The logic was deeply flawed. Israel is occupying and besieging Gaza, conferring on its inhabitants a right under international law to fight for their freedom. How does the oppressor, the lawbreaker have a right to self-defence? If Israel objects to being scratched and bruised, it should stop choking its victim.
Equally significantly, Israel has obscured the truth that it picked this particular round of its ongoing confrontation with Hamas – and did so entirely cynically.
A BBC reporter recently confirmed with an Israeli police spokesman that the group behind the abduction in June of three Israeli teenagers in the West Bank – the trigger for an Israeli campaign against Hamas – was a lone cell.
Claiming precisely the opposite – that he had cast-iron proof Hamas was responsible – Mr Netanyahu gave the army free rein to arrest hundreds of Hamas members and smash the organisation’s institutions in the West Bank.
The crackdown created the necessary provocation: Hamas allowed its Gaza factions to start firing limited numbers of rockets. Analyst Nathan Thrall notes that Hamas had impressed the Israeli army until that point by enforcing the ceasefire agreed 18 months earlier, even though Israel violated the terms by maintaining Gaza’s siege. Now the rockets gave Mr Netanyahu an excuse to strike.

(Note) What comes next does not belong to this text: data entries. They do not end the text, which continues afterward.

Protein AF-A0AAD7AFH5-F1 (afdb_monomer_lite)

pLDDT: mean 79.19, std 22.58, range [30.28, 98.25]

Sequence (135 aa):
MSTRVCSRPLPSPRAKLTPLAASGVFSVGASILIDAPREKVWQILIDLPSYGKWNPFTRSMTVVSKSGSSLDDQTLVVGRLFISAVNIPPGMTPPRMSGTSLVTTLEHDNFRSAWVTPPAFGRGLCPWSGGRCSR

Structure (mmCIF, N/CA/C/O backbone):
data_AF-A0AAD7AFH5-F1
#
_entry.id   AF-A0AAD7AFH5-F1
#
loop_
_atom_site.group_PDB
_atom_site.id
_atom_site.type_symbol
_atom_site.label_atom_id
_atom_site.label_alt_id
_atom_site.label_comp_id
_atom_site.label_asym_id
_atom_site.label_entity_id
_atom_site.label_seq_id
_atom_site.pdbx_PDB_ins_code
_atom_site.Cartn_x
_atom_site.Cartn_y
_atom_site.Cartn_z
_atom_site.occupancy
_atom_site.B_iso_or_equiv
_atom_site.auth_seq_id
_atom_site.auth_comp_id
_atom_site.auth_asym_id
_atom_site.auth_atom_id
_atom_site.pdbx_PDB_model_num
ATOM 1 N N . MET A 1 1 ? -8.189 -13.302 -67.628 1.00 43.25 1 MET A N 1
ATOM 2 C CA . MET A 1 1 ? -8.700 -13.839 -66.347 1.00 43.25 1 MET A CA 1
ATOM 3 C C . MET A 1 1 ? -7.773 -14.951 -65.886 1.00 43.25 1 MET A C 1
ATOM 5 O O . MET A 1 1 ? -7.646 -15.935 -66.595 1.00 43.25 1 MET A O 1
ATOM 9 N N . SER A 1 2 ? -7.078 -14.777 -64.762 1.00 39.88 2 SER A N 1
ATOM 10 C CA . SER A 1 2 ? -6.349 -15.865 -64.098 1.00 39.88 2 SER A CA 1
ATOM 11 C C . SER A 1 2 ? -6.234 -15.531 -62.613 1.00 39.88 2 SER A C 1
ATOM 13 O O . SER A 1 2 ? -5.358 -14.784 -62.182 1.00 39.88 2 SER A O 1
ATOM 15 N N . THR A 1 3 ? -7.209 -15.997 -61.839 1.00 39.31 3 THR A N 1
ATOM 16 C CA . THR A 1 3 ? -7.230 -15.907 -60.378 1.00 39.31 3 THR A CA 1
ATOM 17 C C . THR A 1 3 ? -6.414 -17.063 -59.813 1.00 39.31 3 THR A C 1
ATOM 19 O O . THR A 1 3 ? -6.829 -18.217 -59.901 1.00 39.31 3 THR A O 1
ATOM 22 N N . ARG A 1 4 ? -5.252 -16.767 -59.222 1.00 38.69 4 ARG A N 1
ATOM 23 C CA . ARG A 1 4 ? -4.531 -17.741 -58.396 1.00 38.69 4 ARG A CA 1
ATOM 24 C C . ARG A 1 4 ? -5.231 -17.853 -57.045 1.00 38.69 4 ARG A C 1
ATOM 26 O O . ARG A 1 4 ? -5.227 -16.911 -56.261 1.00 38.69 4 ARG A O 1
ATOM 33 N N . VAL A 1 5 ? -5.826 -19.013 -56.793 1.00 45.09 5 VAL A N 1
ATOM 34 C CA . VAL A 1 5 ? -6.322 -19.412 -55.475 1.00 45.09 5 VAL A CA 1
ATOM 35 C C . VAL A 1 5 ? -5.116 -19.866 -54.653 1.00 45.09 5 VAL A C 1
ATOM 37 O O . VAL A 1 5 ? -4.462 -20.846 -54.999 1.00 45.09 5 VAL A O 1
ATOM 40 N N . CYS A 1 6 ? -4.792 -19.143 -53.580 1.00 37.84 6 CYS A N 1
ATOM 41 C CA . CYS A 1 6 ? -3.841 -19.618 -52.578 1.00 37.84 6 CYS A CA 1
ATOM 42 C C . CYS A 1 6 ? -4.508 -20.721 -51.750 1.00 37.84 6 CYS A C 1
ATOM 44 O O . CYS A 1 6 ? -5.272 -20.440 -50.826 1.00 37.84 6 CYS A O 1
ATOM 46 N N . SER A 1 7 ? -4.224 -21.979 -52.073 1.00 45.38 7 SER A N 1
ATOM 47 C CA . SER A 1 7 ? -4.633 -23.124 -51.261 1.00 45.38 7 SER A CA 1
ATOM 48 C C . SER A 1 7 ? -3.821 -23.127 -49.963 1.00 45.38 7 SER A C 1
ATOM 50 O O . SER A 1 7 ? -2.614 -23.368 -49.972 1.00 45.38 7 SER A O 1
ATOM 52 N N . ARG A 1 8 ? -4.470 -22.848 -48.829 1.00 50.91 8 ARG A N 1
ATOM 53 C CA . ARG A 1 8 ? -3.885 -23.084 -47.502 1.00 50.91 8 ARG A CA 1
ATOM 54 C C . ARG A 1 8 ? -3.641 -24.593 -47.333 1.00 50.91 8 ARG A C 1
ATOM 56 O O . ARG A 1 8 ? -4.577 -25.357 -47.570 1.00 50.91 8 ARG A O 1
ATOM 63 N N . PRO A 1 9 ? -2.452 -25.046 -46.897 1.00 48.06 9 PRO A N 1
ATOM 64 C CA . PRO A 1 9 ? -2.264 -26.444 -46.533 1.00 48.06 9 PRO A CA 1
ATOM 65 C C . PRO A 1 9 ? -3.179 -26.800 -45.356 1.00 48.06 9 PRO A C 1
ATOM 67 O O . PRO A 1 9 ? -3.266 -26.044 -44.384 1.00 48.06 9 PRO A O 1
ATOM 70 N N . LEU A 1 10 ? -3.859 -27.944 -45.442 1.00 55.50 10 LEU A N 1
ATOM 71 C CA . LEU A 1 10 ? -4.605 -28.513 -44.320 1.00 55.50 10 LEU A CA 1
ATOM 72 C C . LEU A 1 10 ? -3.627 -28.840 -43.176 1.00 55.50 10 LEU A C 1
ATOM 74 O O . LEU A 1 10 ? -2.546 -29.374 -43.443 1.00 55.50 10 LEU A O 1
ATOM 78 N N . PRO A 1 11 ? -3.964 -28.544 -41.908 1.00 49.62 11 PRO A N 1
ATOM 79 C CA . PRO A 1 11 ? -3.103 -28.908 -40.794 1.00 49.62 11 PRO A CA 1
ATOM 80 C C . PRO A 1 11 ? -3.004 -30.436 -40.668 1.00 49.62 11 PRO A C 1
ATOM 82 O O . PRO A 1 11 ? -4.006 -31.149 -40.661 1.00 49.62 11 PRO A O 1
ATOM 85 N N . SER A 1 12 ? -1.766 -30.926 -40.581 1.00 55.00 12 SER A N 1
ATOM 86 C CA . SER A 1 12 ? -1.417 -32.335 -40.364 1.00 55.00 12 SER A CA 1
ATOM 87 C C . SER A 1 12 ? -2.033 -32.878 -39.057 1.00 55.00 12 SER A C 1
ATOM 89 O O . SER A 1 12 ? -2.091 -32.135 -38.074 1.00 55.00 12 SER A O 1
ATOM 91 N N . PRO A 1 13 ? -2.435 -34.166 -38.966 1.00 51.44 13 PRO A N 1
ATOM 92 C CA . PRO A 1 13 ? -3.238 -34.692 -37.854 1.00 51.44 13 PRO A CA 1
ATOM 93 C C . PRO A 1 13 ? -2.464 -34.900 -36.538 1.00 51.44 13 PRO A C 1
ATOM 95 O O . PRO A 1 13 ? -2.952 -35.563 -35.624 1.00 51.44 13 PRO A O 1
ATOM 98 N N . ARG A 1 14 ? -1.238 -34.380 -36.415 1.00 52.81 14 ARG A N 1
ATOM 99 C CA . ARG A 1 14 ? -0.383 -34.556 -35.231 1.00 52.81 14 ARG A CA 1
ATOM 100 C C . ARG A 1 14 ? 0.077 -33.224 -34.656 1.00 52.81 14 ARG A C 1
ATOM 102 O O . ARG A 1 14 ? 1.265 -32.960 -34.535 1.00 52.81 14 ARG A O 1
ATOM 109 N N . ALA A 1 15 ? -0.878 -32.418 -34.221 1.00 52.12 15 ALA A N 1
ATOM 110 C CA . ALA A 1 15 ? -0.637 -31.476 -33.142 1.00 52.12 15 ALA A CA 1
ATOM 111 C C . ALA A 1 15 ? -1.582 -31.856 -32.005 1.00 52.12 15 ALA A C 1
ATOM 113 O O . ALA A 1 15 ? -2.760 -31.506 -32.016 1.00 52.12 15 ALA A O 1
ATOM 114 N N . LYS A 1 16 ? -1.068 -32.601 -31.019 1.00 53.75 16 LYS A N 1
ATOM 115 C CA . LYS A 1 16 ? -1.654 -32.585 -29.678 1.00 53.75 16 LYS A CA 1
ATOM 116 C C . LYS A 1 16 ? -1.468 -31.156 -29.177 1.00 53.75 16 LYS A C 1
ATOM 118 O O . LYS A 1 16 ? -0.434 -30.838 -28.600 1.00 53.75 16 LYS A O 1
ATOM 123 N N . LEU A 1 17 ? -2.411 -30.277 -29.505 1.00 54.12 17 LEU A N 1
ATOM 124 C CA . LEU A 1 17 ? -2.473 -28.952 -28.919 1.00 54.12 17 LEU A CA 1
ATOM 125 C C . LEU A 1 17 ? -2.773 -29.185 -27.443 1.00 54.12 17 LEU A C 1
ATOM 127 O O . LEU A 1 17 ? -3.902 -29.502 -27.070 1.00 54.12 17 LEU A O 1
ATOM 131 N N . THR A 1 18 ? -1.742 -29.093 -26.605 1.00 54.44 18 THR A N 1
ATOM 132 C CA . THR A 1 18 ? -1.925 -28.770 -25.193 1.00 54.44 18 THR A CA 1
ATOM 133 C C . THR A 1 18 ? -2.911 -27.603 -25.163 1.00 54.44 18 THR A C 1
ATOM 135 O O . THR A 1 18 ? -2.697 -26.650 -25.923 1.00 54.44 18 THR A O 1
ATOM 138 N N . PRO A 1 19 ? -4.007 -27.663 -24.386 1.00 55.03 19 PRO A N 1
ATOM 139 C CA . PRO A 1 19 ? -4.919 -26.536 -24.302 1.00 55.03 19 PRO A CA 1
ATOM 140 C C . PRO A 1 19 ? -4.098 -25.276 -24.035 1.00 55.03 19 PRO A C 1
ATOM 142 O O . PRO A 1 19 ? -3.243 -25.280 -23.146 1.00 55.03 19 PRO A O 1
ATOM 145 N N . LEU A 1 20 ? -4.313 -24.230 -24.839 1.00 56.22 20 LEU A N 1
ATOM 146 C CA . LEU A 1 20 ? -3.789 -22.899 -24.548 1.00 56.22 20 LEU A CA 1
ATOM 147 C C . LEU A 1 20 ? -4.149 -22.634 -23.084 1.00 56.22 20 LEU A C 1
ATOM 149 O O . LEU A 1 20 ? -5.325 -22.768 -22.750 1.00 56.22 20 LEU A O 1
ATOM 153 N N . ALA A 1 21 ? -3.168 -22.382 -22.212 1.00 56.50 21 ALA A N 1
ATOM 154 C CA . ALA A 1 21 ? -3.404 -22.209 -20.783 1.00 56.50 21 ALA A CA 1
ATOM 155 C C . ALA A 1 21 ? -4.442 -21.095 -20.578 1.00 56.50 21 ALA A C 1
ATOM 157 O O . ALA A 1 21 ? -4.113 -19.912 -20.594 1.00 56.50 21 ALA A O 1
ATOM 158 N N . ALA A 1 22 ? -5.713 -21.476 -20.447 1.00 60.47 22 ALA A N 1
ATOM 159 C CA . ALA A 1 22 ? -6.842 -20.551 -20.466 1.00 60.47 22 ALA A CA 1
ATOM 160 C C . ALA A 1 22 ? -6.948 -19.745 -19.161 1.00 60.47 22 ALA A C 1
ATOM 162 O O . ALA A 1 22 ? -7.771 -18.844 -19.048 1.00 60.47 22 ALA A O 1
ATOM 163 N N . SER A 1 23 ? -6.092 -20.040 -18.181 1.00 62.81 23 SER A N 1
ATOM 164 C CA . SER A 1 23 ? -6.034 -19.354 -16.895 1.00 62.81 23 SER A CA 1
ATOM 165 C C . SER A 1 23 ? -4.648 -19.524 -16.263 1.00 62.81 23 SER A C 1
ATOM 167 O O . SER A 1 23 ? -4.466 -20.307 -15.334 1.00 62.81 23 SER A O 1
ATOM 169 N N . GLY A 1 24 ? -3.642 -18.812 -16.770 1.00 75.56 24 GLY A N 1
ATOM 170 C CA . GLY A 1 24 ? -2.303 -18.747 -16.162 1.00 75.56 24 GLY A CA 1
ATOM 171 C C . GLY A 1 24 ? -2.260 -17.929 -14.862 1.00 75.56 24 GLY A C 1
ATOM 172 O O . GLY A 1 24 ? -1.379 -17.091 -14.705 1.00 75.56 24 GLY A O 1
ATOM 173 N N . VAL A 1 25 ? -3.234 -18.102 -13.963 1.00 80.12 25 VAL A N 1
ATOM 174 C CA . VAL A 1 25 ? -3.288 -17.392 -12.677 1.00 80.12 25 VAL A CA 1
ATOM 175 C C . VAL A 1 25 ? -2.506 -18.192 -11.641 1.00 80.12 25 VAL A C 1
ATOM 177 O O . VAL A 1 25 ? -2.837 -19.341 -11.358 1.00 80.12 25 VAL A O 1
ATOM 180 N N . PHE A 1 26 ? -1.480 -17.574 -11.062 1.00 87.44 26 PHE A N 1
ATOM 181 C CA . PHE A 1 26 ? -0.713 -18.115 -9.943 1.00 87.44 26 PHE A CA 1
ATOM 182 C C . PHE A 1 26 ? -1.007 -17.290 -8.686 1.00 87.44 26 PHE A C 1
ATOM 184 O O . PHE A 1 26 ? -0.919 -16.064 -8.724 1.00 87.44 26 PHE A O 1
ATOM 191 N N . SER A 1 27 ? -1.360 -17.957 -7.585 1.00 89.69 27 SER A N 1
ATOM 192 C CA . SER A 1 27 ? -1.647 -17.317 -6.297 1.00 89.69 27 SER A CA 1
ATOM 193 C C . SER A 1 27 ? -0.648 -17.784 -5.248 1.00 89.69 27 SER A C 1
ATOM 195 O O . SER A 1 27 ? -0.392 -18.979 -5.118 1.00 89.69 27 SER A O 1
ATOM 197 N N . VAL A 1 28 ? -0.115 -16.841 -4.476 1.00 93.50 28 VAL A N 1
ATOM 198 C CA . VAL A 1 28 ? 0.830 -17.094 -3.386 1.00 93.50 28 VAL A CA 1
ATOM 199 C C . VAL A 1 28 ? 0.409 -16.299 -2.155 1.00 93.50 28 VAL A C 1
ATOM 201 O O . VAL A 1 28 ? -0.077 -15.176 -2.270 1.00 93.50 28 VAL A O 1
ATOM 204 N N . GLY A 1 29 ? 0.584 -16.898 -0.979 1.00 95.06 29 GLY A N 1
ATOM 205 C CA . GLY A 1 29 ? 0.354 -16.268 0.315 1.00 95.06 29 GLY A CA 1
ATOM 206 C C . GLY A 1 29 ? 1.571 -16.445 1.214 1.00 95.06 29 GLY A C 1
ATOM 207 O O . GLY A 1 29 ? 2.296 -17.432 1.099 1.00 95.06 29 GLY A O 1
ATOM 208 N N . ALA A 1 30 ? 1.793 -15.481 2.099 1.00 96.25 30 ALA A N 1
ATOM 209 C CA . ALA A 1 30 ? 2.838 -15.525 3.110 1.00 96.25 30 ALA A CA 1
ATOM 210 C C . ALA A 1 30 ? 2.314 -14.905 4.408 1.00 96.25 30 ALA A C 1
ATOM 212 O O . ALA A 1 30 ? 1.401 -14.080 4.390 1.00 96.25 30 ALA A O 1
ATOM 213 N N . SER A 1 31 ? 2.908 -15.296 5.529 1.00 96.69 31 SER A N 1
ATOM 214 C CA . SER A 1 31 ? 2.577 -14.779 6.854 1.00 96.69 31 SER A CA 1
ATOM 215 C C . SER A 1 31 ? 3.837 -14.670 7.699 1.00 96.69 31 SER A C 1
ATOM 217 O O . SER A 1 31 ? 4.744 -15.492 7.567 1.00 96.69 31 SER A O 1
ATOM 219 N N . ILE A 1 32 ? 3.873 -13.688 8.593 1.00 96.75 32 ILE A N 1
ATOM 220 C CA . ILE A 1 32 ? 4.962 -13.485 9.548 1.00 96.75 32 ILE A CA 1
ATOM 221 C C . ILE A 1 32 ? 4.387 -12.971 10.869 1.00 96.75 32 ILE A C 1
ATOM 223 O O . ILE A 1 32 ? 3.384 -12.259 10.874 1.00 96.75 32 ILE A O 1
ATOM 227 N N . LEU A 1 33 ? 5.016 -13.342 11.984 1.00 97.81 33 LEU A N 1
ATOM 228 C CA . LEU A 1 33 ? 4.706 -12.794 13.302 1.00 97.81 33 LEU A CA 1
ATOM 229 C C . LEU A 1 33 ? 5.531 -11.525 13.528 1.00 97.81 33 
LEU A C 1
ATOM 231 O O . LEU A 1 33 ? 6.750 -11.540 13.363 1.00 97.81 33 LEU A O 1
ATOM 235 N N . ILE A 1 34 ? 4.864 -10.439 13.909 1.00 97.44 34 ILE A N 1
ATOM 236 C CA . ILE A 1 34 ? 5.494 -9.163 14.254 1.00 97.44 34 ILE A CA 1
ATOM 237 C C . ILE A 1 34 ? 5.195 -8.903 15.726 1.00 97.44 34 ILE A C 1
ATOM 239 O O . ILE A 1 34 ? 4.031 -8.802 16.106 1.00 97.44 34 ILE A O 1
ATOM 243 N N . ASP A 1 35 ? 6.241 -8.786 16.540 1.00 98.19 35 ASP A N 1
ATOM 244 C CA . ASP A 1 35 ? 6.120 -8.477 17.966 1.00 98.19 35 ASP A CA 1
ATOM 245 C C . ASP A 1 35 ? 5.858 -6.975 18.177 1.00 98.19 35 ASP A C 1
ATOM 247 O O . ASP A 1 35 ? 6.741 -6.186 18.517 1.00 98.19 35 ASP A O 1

So what was Mr Netanyahu’s real reason for going into Gaza? What were these many deceptions designed to hide?
It seems he wanted to end a strategic threat: not Hamas rockets or tunnels, but the establishment of a unity government between Hamas and its long-time rivals Fatah.
But Hamas’s unexpectedly impressive martial display against Israel – killing dozens of soldiers, firing long-range rockets into Israel and briefly closing the airport – may have changed the calculus again.
Now, Mr Netanyahu may need Palestinian unity, at least on his terms, to undermine Hamas’s gains.
As Israel began its attack on Gaza, Mr Netanyahu warned there could never be “any agreement in which we relinquish security control” of the West Bank. He was ruling out any hope of Palestinian statehood. A “demilitarised” entity, heavily circumscribed and absolutely dependent on Israel and the US, seems to be all that is on the table.
Allowing Palestinian leader Mahmoud Abbas and Fatah into Gaza could justify loosening the siege. But only as long as Mr Abbas agrees to remove Hamas’s military infrastructure and export to the coastal enclave the model he has established in the West Bank – of endless accommodation to Israeli and US dictates.